# Theological reading/meditation



## MW (Feb 25, 2008)

The recent thread on Luther's practical trivium reminded me of this excellent passage in William Cunningham's Theological Lectures.



> Luther was accustomed to say that there were three things that were necessary to make a theologian, viz., prayer, meditation, and temptation or experience. Under the head of meditation, he, of course, comprehended reading, to which the apostle enjoined Timothy to give attendance; but by including it under the head of meditation, he showed very emphatically the strength of his conviction, that it was not the mere perusal of books that was in itself of any very great value, unless men’s faculties were really brought to bear upon the subjects of the books read. There must be reading, much reading; but this reading must not be the mere devouring of books. It must be accompanied with such a careful weighing and digesting of what is read, that it should rather be called meditation than reading.


----------



## Augusta (Feb 25, 2008)




----------



## VirginiaHuguenot (Feb 25, 2008)

I came across this quote from Cunningham myself recently and I've been "digesting" it myself. In the last year I have been particularly struck by how important it is to meditate upon that which is read or heard so that what has been taught or conveyed to me is made, by God's grace, more fruitful. 

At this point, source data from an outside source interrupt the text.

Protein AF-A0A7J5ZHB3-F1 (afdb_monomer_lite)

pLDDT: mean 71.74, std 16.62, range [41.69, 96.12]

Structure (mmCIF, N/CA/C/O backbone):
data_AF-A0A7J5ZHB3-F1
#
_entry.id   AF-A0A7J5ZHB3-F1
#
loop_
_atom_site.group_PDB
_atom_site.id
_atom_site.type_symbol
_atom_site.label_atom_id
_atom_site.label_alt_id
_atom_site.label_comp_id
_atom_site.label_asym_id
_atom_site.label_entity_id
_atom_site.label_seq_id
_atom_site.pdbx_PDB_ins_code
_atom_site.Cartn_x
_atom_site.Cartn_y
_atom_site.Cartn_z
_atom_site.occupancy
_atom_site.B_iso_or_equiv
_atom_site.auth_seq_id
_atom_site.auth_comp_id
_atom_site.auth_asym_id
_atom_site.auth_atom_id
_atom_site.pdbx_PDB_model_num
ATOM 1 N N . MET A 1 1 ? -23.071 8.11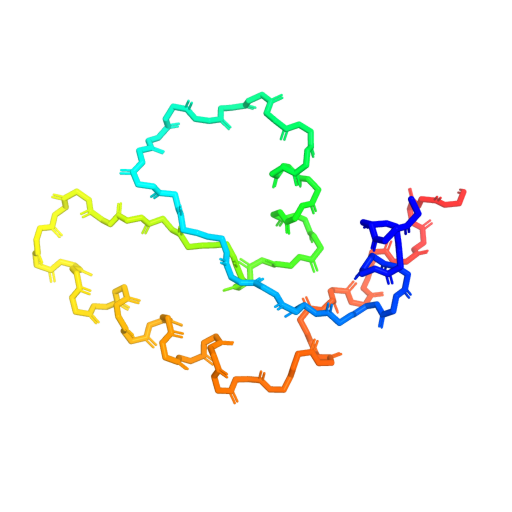5 3.122 1.00 46.97 1 MET A N 1
ATOM 2 C CA . MET A 1 1 ? -23.101 7.561 4.497 1.00 46.97 1 MET A CA 1
ATOM 3 C C . MET A 1 1 ? -22.181 6.350 4.676 1.00 46.97 1 MET A C 1
ATOM 5 O O . MET A 1 1 ? -21.357 6.398 5.574 1.00 46.97 1 MET A O 1
ATOM 9 N N . VAL A 1 2 ? -22.214 5.313 3.823 1.00 47.22 2 VAL A N 1
ATOM 10 C CA . VAL A 1 2 ? -21.331 4.122 3.975 1.00 47.22 2 VAL A CA 1
ATOM 11 C C . VAL A 1 2 ? -19.829 4.457 3.904 1.00 47.22 2 VAL A C 1
ATOM 13 O O . VAL A 1 2 ? -19.044 3.938 4.687 1.00 47.22 2 VAL A O 1
ATOM 16 N N . GLN A 1 3 ? -19.423 5.392 3.036 1.00 49.94 3 GLN A N 1
ATOM 17 C CA . GLN A 1 3 ? -18.017 5.822 2.948 1.00 49.94 3 GLN A CA 1
ATOM 18 C C . GLN A 1 3 ? -17.526 6.620 4.172 1.00 49.94 3 GLN A C 1
ATOM 20 O O . GLN A 1 3 ? -16.330 6.620 4.435 1.00 49.94 3 GLN A O 1
ATOM 25 N N . GLN A 1 4 ? -18.425 7.278 4.919 1.00 52.50 4 GLN A N 1
ATOM 26 C CA . GLN A 1 4 ? -18.083 7.975 6.169 1.00 52.50 4 GLN A CA 1
ATOM 27 C C . GLN A 1 4 ? -17.960 6.997 7.341 1.00 52.50 4 GLN A C 1
ATOM 29 O O . GLN A 1 4 ? -17.068 7.156 8.160 1.00 52.50 4 GLN A O 1
ATOM 34 N N . ARG A 1 5 ? -18.780 5.939 7.372 1.00 46.59 5 ARG A N 1
ATOM 35 C CA . ARG A 1 5 ? -18.720 4.885 8.400 1.00 46.59 5 ARG A CA 1
ATOM 36 C C . ARG A 1 5 ? -17.378 4.149 8.436 1.00 46.59 5 ARG A C 1
ATOM 38 O O . ARG A 1 5 ? -16.852 3.909 9.510 1.00 46.59 5 ARG A O 1
ATOM 45 N N . LEU A 1 6 ? -16.786 3.888 7.268 1.00 52.28 6 LEU A N 1
ATOM 46 C CA . LEU A 1 6 ? -15.450 3.283 7.150 1.00 52.28 6 LEU A CA 1
ATOM 47 C C . LEU A 1 6 ? -14.312 4.185 7.664 1.00 52.28 6 LEU A C 1
ATOM 49 O O . LEU A 1 6 ? -13.265 3.680 8.051 1.00 52.28 6 LEU A O 1
ATOM 53 N N . LEU A 1 7 ? -14.503 5.509 7.649 1.00 54.34 7 LEU A N 1
ATOM 54 C CA . LEU A 1 7 ? -13.560 6.479 8.221 1.00 54.34 7 LEU A CA 1
ATOM 55 C C . LEU A 1 7 ? -13.792 6.672 9.732 1.00 54.34 7 LEU A C 1
ATOM 57 O O . LEU A 1 7 ? -12.828 6.823 10.477 1.00 54.34 7 LEU A O 1
ATOM 61 N N . ASP A 1 8 ? -15.047 6.634 10.187 1.00 51.44 8 ASP A N 1
ATOM 62 C CA . ASP A 1 8 ? -15.419 6.759 11.606 1.00 51.44 8 ASP A CA 1
ATOM 63 C C . ASP A 1 8 ? -14.998 5.541 12.440 1.00 51.44 8 ASP A C 1
ATOM 65 O O . ASP A 1 8 ? -14.554 5.688 13.576 1.00 51.44 8 ASP A O 1
ATOM 69 N N . GLU A 1 9 ? -15.109 4.331 11.887 1.00 54.53 9 GLU A N 1
ATOM 70 C CA . GLU A 1 9 ? -14.808 3.093 12.620 1.00 54.53 9 GLU A CA 1
ATOM 71 C C . GLU A 1 9 ? -13.299 2.824 12.753 1.00 54.53 9 GLU A C 1
ATOM 73 O O . GLU A 1 9 ? -12.910 1.895 13.455 1.00 54.53 9 GLU A O 1
ATOM 78 N N . LYS A 1 10 ? -12.434 3.641 12.126 1.00 57.12 10 LYS A N 1
ATOM 79 C CA . LYS A 1 10 ? -10.968 3.456 12.080 1.00 57.12 10 LYS A CA 1
ATOM 80 C C . LYS A 1 10 ? -10.525 2.071 11.574 1.00 57.12 10 LYS A C 1
ATOM 82 O O . LYS A 1 10 ? -9.403 1.645 11.838 1.00 57.12 10 LYS A O 1
ATOM 87 N N . VAL A 1 11 ? -11.395 1.364 10.848 1.00 58.69 11 VAL A N 1
ATOM 88 C CA . VAL A 1 11 ? -11.124 0.029 10.308 1.00 58.69 11 VAL A CA 1
ATOM 89 C C . VAL A 1 11 ? -10.835 0.140 8.821 1.00 58.69 11 VAL A C 1
ATOM 91 O O . VAL A 1 11 ? -11.687 0.507 8.010 1.00 58.69 11 VAL A O 1
ATOM 94 N N . ASP A 1 12 ? -9.617 -0.231 8.453 1.00 61.72 12 ASP A N 1
ATOM 95 C CA . ASP A 1 12 ? -9.155 -0.212 7.074 1.00 61.72 12 ASP A CA 1
ATOM 96 C C . ASP A 1 12 ? -9.713 -1.409 6.275 1.00 61.72 12 ASP A C 1
ATOM 98 O O . ASP A 1 12 ? -9.038 -2.393 6.012 1.00 61.72 12 ASP A O 1
ATOM 102 N N . ALA A 1 13 ? -10.992 -1.368 5.891 1.00 68.38 13 ALA A N 1
ATOM 103 C CA . ALA A 1 13 ? -11.669 -2.524 5.278 1.00 68.38 13 ALA A CA 1
ATOM 104 C C . ALA A 1 13 ? -11.292 -2.811 3.805 1.00 68.38 13 ALA A C 1
ATOM 106 O O . ALA A 1 13 ? -11.876 -3.695 3.179 1.00 68.38 13 ALA A O 1
ATOM 107 N N . ALA A 1 14 ? -10.378 -2.042 3.206 1.00 76.25 14 ALA A N 1
ATOM 108 C CA . ALA A 1 14 ? -9.999 -2.213 1.804 1.00 76.25 14 ALA A CA 1
ATOM 109 C C . ALA A 1 14 ? -8.553 -1.789 1.548 1.00 76.25 14 ALA A C 1
ATOM 111 O O . ALA A 1 14 ? -8.095 -0.800 2.116 1.00 76.25 14 ALA A O 1
ATOM 112 N N . ILE A 1 15 ? -7.888 -2.463 0.607 1.00 81.81 15 ILE A N 1
ATOM 113 C CA . ILE A 1 15 ? -6.552 -2.112 0.108 1.00 81.81 15 ILE A CA 1
ATOM 114 C C . ILE A 1 15 ? -6.691 -1.459 -1.267 1.00 81.81 15 ILE A C 1
ATOM 116 O O . ILE A 1 15 ? -7.370 -1.980 -2.151 1.00 81.81 15 ILE A O 1
ATOM 120 N N . LEU A 1 16 ? -6.035 -0.319 -1.457 1.00 84.00 16 LEU A N 1
ATOM 121 C CA . LEU A 1 16 ? -6.020 0.435 -2.701 1.00 84.00 16 LEU A CA 1
ATOM 122 C C . LEU A 1 16 ? -4.711 0.196 -3.456 1.00 84.00 16 LEU A C 1
ATOM 124 O O . LEU A 1 16 ? -3.637 0.537 -2.964 1.00 84.00 16 LEU A O 1
ATOM 128 N N . VAL A 1 17 ? -4.813 -0.342 -4.673 1.00 89.19 17 VAL A N 1
ATOM 129 C CA . VAL A 1 17 ? -3.665 -0.583 -5.558 1.00 89.19 17 VAL A CA 1
ATOM 130 C C . VAL A 1 17 ? -3.623 0.473 -6.662 1.00 89.19 17 VAL A C 1
ATOM 132 O O . VAL A 1 17 ? -4.548 0.586 -7.463 1.00 89.19 17 VAL A O 1
ATOM 135 N N . LEU A 1 18 ? -2.536 1.242 -6.717 1.00 88.12 18 LEU A N 1
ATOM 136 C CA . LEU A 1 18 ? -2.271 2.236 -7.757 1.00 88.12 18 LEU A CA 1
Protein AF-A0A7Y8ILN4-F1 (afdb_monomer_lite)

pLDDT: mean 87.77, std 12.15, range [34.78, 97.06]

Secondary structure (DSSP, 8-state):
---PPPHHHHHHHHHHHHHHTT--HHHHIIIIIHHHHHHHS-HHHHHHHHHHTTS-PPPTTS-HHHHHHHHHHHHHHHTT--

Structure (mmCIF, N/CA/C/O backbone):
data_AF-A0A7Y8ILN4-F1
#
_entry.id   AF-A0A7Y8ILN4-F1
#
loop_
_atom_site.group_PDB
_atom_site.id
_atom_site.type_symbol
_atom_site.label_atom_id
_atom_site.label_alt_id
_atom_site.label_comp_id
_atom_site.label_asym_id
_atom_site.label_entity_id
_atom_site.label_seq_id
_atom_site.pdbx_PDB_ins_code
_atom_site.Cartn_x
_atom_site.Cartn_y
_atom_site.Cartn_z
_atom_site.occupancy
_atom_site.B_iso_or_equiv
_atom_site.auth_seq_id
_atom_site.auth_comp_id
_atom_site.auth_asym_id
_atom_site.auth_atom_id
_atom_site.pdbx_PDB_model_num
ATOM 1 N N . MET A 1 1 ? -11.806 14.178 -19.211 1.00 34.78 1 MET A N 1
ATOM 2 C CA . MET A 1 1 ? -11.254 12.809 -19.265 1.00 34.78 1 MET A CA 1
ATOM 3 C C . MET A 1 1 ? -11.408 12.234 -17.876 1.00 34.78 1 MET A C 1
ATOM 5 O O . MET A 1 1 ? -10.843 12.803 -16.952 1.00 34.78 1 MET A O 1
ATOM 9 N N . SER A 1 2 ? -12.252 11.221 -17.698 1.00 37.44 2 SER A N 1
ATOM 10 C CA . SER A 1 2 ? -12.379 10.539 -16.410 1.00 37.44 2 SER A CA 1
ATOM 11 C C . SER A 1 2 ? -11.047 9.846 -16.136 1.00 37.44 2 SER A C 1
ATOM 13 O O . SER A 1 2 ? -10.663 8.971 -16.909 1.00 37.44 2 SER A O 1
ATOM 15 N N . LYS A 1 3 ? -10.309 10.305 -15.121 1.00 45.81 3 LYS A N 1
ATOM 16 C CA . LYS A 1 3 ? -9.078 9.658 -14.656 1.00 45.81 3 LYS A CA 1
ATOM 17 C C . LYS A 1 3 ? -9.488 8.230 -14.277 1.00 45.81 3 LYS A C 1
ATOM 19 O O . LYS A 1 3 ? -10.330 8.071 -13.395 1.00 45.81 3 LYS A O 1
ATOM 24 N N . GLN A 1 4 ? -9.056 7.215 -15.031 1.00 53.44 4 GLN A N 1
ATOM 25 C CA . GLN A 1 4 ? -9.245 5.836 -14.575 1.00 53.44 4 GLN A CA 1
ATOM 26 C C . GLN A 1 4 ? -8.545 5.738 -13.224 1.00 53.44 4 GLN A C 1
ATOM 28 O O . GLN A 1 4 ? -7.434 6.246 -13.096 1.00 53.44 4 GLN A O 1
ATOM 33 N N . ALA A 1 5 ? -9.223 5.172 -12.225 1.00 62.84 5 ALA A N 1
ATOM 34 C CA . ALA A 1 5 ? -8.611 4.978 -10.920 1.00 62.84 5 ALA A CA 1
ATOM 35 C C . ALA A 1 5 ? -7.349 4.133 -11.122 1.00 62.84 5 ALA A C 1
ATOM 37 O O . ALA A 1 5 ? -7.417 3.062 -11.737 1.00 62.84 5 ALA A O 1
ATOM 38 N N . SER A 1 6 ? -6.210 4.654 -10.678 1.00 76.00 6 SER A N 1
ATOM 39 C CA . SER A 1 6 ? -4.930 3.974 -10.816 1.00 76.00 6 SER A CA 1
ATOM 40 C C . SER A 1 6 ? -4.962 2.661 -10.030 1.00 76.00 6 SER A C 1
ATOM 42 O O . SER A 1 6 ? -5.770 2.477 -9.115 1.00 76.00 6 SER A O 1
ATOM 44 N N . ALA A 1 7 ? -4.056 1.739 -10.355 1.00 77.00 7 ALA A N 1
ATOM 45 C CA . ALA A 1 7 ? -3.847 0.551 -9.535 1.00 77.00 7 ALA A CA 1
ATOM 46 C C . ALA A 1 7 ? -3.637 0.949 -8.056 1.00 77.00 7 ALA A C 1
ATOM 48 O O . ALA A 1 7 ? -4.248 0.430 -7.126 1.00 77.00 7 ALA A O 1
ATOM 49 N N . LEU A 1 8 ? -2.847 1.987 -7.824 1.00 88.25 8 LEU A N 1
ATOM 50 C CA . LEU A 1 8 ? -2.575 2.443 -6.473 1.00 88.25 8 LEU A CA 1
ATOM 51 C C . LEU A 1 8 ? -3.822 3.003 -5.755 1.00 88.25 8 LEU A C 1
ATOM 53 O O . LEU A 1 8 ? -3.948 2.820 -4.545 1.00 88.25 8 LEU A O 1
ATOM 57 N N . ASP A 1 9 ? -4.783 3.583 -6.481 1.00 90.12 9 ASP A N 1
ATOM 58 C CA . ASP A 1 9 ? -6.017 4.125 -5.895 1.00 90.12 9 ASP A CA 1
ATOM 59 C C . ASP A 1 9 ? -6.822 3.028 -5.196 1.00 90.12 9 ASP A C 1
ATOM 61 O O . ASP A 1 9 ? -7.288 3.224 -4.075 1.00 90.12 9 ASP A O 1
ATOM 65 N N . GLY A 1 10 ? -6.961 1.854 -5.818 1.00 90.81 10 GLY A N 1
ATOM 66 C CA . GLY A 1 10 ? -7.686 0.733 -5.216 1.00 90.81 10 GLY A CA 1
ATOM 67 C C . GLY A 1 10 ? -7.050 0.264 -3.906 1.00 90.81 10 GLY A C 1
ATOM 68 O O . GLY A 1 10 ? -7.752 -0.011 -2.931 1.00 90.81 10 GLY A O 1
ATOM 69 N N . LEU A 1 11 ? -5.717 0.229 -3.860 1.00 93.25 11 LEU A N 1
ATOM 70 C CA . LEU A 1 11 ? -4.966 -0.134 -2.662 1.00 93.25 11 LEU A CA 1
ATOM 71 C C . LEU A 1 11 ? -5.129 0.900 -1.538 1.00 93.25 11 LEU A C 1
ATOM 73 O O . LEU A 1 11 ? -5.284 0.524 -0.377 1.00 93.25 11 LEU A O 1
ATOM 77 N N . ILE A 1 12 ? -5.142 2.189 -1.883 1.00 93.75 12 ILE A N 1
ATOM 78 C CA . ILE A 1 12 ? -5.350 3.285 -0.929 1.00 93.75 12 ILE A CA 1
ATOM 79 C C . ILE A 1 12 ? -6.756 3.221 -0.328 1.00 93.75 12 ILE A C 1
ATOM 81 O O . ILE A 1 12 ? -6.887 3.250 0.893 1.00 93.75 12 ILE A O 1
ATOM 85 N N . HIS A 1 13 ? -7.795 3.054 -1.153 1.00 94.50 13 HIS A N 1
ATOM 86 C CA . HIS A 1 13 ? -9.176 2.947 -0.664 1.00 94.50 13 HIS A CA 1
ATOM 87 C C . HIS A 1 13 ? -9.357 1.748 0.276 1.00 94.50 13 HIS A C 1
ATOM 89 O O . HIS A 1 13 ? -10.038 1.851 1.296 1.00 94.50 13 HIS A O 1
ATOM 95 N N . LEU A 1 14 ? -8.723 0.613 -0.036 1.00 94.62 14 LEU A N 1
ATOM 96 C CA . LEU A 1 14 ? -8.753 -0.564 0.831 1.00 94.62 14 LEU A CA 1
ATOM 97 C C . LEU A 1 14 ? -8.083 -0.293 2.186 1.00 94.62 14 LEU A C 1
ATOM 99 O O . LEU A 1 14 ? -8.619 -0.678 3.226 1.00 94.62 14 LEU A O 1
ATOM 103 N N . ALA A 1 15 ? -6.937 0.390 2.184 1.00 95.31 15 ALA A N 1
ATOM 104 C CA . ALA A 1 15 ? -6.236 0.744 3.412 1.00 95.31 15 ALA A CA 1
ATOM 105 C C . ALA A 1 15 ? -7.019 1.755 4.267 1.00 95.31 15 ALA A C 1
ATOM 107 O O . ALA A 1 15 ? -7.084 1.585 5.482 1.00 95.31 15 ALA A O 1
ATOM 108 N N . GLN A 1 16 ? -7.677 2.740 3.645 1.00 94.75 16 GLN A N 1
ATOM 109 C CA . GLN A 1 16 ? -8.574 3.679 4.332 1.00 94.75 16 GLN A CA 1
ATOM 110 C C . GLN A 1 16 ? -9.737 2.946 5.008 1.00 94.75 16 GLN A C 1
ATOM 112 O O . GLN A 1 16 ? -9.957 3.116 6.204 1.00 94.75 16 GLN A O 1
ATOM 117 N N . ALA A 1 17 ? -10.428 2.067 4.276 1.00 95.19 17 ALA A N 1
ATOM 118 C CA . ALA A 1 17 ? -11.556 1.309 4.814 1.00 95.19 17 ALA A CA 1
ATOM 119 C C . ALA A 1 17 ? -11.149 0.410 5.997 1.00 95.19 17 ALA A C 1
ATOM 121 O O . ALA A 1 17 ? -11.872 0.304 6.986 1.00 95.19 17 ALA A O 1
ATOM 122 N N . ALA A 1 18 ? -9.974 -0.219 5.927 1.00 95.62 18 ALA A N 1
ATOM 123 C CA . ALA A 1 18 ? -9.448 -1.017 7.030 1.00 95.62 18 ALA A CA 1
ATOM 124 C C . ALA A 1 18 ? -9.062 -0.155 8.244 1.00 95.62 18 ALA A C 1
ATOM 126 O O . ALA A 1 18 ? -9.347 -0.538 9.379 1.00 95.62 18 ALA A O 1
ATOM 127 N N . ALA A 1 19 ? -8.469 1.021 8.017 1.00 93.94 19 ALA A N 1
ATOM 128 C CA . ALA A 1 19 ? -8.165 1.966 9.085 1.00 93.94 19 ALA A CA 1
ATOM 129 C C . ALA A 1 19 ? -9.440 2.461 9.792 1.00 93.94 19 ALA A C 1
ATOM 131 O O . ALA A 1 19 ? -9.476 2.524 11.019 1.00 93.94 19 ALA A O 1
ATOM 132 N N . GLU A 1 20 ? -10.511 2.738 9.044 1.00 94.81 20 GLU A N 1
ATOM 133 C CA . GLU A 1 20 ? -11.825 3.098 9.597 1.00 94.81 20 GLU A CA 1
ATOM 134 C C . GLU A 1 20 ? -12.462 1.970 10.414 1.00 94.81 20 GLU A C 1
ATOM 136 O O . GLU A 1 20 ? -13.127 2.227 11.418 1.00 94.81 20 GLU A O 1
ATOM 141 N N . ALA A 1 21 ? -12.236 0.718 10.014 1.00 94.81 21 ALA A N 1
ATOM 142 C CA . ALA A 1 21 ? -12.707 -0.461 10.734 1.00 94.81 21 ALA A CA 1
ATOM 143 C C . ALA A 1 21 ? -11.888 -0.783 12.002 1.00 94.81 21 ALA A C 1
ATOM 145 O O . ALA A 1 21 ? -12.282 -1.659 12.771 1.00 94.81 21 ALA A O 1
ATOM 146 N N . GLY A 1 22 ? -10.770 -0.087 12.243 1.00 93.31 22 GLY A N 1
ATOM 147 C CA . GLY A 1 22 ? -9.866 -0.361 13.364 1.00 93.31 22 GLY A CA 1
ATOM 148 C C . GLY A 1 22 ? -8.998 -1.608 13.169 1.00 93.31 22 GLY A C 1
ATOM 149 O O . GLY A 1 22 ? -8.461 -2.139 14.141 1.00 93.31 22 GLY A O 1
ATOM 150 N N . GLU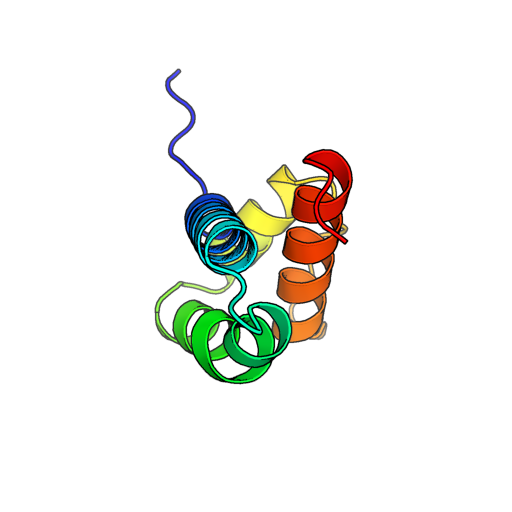 A 1 23 ? -8.864 -2.079 11.929 1.00 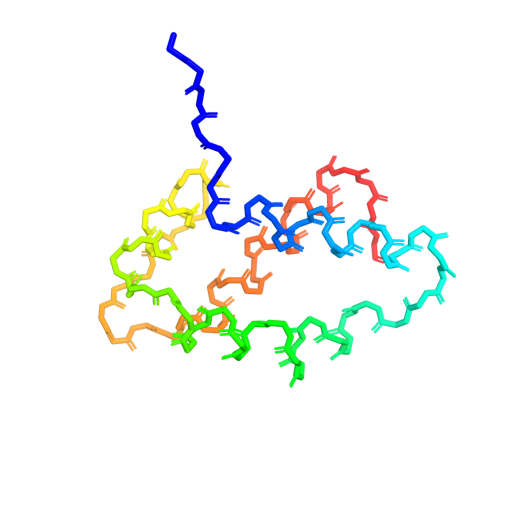93.81 23 GLU A N 1
ATOM 151 C CA . GLU A 1 23 ? -7.988 -3.193 11.578 1.00 93.81 23 GLU A CA 1
ATOM 152 C C . GLU A 1 23 ? -6.521 -2.744 11.549 1.00 93.81 23 GLU A C 1
ATOM 154 O O . GLU A 1 23 ? -6.205 -1.586 11.257 1.00 93.81 23 GLU A O 1
ATOM 159 N N . ASP A 1 24 ? -5.598 -3.684 11.774 1.00 94.69 24 ASP A N 1
ATOM 160 C CA . ASP A 1 24 ? -4.162 -3.458 11.555 1.00 94.69 24 ASP A CA 1
ATOM 161 C C . ASP A 1 24 ? -3.845 -3.457 10.047 1.00 94.69 24 ASP A C 1
ATOM 163 O O . ASP A 1 24 ? -3.248 -4.381 9.478 1.00 94.69 24 ASP A O 1
ATOM 167 N N . TRP A 1 25 ? -4.308 -2.399 9.379 1.00 94.62 25 TRP A N 1
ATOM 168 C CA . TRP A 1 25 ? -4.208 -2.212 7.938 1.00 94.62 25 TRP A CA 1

Edward Bickersteth made a similar remark which I quoted here:

http://www.puritanboard.com/f29/reflect-what-you-read-edward-bickersteth-27762/

And I was curious about the Luther quote because I've seen it cited in different ways but never directly from Luther himself. If anyone knows Luther's original statement, please see this thread:

http://www.puritanboard.com/f35/prayer-reading-temptation-meditation-luther-29808/


----------



## VirginiaHuguenot (Mar 2, 2008)

William Cunningham, _An Introduction to Theological Studies_, pp. 73-74:



> The necessity of combining reading and meditation, or reflection, is thus happily expressed by a celebrated writer, Gerhard Jan Voss (1577-1649), the father of the equally celebrated Isaac Voss: - "Reading and meditation ought to be very closely and intimately combined; for even reading does not penetrate into the mind, there being a necessity for attention while reading, and for meditation after it, that we may perceive the reasons and grounds of the particular statements made, and be able to apply what we read to other things of a similar kind. Without this what is read is not understood, and the small portion that may be comprehended will produce no fruit, because it has no root. It will also soon be forgotten, just as we see that what is not fixed deep in the earth is generally carried away by the wind. So that it is not be wondered at that men of extensive and multifarious reading are sometimes possessed of little or no judgment. The reason is, that they merely load their memories, and do not sharpen their judgment by exercising it. But as many 'helluones librorum' err on one side, devouring much and digesting nothing, so they err in an opposite extreme who, despising the labours of others, spend their time wholly in meditation, and because they are ignorant of what others have written, though much more true and excellent than anything they could have written, though much more true and excellent than anything they could produce, they often embrace their won dreams and fancies for oracles." - (Gerhard Jan Voss, quoted in Buddaeus' _Isagoge historica-theologica ad theologiam universam_ [1727], p. 89.)


----------